Dataset records:
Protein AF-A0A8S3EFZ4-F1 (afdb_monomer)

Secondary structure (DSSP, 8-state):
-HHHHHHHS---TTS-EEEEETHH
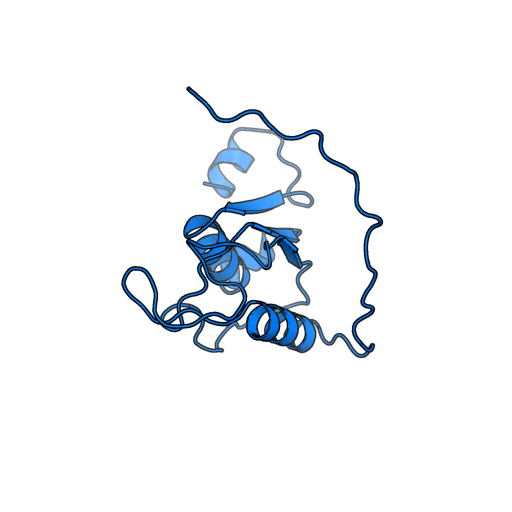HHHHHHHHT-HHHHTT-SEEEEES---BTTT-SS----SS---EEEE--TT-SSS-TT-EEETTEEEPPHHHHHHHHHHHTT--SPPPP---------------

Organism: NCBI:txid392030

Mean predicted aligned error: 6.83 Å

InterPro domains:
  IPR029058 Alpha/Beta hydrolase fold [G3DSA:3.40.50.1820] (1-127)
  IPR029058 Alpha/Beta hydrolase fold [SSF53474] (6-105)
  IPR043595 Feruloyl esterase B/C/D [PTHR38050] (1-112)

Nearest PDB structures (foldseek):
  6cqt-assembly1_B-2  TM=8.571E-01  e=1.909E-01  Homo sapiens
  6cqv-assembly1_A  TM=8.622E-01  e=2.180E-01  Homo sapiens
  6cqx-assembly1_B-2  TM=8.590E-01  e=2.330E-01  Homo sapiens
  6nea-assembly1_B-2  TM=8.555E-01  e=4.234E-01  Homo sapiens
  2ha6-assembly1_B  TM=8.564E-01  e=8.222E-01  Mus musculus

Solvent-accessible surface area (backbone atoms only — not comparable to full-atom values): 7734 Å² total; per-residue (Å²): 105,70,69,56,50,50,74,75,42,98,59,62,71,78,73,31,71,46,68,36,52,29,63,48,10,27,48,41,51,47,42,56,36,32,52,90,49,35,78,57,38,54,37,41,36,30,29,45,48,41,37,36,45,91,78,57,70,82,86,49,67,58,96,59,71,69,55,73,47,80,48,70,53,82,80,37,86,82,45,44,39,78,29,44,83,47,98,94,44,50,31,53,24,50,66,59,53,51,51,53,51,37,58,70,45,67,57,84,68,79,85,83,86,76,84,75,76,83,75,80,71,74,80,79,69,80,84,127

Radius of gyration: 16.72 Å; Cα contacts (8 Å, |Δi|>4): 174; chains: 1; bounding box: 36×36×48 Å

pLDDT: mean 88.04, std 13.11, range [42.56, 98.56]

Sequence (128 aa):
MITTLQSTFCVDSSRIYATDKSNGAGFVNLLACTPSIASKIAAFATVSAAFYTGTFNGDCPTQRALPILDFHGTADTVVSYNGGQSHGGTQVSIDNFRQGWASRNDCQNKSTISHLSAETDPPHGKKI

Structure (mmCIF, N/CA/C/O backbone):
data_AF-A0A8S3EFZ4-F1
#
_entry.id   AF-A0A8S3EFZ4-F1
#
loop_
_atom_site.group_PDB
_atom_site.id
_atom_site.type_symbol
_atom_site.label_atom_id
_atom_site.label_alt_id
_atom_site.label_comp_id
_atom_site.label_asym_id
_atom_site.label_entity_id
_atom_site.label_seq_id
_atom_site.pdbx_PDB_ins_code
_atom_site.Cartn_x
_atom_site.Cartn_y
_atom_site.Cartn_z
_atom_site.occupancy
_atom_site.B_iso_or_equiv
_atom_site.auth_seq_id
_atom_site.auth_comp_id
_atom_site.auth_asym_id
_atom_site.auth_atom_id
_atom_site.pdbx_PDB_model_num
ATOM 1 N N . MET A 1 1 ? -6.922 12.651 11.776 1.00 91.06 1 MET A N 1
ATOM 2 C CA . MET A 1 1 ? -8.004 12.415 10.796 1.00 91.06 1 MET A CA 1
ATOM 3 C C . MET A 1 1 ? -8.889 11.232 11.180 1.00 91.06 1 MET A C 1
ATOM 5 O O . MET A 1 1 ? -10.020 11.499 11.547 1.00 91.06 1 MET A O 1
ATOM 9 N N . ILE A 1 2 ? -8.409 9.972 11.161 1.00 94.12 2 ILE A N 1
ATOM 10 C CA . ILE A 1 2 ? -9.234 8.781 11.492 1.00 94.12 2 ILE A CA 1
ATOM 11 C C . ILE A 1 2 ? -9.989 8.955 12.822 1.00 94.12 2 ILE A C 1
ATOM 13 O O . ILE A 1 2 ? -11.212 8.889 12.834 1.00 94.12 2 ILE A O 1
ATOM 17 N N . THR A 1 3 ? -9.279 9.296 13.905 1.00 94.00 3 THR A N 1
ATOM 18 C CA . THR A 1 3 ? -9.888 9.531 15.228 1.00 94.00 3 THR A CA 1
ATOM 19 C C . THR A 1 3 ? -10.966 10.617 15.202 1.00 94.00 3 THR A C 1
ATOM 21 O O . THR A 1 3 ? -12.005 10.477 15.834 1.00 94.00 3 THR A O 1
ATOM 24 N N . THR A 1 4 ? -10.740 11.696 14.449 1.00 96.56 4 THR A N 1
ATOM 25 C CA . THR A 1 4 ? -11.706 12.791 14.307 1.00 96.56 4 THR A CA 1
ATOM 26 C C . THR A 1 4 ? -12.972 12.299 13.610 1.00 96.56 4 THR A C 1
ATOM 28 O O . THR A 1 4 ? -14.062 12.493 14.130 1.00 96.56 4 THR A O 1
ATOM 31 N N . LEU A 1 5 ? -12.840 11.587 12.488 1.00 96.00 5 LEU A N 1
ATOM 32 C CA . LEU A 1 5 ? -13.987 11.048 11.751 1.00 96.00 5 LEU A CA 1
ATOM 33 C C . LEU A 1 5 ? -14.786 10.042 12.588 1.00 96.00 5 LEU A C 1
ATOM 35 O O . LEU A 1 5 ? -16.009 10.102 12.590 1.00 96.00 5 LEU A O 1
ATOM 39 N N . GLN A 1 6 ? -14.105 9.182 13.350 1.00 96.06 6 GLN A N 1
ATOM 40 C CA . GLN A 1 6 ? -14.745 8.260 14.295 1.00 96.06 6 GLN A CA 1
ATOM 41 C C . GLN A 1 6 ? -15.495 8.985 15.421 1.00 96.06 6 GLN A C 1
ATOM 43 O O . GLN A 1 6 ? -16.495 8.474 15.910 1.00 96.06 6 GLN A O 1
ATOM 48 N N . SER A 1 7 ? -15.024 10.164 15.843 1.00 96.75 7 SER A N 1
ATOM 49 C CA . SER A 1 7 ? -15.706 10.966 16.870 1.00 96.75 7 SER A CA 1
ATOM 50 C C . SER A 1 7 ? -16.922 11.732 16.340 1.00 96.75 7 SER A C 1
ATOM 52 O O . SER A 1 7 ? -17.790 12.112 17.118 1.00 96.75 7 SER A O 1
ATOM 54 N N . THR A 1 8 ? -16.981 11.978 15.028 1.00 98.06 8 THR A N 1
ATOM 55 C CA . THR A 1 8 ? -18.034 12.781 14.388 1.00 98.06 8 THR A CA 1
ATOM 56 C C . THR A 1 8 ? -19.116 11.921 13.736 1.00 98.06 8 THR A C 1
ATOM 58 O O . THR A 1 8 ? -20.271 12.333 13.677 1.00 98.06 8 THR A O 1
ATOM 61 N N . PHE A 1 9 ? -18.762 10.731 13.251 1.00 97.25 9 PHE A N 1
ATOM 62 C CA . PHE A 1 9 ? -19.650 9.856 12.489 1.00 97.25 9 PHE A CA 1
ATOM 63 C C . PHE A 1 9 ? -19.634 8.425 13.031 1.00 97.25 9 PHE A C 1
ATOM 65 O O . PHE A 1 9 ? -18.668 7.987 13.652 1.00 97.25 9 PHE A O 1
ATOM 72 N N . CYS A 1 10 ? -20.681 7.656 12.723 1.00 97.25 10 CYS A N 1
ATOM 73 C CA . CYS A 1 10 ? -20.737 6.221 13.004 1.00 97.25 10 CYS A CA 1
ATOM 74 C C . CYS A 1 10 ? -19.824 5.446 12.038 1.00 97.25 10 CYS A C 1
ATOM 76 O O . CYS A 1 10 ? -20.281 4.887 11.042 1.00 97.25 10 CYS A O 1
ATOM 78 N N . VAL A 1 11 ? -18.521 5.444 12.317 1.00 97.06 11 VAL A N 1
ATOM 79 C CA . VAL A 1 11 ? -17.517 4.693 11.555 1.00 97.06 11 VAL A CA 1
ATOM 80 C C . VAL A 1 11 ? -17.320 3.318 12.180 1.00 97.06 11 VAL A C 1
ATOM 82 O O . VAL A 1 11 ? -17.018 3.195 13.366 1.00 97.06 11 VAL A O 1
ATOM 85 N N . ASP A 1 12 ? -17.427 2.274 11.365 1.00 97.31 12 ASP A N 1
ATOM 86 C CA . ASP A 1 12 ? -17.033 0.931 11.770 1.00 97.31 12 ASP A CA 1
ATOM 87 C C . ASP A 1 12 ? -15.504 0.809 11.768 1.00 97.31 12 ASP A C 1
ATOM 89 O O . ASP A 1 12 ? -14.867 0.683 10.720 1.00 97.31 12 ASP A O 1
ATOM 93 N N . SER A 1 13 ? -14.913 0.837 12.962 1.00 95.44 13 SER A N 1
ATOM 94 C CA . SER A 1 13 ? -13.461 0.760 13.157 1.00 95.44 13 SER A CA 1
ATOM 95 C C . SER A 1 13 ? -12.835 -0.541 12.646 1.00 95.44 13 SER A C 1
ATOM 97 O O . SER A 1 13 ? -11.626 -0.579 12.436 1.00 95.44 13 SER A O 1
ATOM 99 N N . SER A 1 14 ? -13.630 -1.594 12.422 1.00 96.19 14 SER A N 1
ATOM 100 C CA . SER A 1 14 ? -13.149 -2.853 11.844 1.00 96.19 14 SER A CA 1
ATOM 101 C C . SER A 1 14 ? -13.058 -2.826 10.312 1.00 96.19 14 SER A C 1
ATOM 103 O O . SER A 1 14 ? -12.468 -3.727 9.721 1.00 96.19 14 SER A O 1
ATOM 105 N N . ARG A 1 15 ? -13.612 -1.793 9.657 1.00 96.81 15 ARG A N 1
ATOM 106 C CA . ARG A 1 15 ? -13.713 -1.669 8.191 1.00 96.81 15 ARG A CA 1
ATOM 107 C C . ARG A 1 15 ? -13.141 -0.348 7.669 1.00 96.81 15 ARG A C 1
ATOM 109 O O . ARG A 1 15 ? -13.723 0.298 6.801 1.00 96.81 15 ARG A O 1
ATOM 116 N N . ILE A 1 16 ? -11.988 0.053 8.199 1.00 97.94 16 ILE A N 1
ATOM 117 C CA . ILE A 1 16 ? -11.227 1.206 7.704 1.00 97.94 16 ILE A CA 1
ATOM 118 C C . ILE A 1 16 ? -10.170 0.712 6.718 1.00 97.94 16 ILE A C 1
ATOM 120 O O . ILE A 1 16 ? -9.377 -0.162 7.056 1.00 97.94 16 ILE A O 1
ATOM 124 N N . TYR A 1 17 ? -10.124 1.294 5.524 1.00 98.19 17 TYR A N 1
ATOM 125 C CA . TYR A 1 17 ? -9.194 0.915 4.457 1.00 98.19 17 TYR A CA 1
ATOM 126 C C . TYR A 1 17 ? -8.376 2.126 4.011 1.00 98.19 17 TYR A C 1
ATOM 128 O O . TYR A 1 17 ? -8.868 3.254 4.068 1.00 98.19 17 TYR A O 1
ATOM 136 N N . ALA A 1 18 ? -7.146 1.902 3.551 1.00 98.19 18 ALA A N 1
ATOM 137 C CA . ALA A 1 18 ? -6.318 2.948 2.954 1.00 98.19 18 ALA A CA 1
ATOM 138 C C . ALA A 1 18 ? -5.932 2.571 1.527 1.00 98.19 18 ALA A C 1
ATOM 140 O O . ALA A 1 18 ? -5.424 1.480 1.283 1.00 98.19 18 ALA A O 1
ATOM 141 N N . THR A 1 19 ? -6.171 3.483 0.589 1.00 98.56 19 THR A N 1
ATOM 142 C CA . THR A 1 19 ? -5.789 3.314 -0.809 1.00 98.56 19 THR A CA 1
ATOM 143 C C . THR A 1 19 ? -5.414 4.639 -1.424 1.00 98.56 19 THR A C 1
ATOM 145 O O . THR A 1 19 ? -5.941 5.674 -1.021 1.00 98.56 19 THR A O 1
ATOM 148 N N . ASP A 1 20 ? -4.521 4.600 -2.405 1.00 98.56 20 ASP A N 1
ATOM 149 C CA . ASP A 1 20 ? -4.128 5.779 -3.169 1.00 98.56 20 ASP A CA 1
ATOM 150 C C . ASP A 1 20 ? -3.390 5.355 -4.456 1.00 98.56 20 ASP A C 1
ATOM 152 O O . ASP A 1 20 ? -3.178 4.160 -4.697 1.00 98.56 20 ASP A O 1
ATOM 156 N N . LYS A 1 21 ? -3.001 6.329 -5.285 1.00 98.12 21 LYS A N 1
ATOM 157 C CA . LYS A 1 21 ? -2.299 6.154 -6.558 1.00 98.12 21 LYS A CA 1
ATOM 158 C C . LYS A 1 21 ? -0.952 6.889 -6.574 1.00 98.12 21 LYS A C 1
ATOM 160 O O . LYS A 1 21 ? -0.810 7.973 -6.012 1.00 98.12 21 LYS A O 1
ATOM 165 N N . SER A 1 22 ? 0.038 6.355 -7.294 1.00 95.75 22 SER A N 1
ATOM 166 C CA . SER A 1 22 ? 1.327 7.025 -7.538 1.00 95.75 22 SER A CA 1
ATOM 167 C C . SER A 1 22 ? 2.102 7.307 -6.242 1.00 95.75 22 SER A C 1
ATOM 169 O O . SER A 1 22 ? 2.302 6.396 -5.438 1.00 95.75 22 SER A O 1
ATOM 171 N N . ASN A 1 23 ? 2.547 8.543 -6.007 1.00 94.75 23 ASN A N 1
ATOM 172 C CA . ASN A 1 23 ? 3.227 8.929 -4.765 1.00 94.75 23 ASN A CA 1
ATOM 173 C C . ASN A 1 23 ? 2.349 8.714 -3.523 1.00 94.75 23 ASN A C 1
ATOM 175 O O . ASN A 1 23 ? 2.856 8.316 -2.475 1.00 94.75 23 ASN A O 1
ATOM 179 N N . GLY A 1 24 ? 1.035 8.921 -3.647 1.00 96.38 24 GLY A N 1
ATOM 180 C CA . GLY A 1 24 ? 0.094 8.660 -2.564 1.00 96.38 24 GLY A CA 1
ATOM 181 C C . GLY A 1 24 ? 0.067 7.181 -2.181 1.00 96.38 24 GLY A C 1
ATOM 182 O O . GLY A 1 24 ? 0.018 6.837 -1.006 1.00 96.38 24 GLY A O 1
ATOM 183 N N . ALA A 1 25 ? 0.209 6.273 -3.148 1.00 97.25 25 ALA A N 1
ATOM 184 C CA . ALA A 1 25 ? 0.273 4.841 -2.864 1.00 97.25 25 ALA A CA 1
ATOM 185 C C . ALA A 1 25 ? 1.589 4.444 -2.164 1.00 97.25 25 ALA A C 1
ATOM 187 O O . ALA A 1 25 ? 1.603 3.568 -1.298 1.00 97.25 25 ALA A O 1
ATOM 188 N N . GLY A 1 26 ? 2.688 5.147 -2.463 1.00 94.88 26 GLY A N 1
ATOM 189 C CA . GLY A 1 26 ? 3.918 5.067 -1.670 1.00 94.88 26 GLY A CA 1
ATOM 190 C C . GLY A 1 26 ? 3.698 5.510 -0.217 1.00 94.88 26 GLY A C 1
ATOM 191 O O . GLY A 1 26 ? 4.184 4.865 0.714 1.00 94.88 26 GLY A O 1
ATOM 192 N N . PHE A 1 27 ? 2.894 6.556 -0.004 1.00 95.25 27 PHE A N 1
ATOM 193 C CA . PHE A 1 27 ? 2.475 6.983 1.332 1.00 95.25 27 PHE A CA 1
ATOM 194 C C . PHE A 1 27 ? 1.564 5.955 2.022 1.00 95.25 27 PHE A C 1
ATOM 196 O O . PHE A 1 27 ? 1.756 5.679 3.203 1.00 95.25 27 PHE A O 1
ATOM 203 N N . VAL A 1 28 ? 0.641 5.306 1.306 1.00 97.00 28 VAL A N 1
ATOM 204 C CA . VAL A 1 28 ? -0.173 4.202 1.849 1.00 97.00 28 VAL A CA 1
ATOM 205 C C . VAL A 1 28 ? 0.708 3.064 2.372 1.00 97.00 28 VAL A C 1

• [What the task asks] From the entries above, print the lines beginning at the one with "ATOM 140 O O" and stopping after the one with "ATOM 148 N N", exactly as written and with nothing else.

• [Answer box]
ATOM 140 O O . ALA A 1 18 ? -5.424 1.480 1.283 1.00 98.19 18 ALA A O 1
ATOM 141 N N . THR A 1 19 ? -6.171 3.483 0.589 1.00 98.56 19 THR A N 1
ATOM 142 C CA . THR A 1 19 ? -5.789 3.314 -0.809 1.00 98.56 19 THR A CA 1
ATOM 143 C C . THR A 1 19 ? -5.414 4.639 -1.424 1.00 98.56 19 THR A C 1
ATOM 145 O O . THR A 1 19 ? -5.941 5.674 -1.021 1.00 98.56 19 THR A O 1
ATOM 148 N N . ASP A 1 20 ? -4.521 4.600 -2.405 1.00 98.56 20 ASP A N 1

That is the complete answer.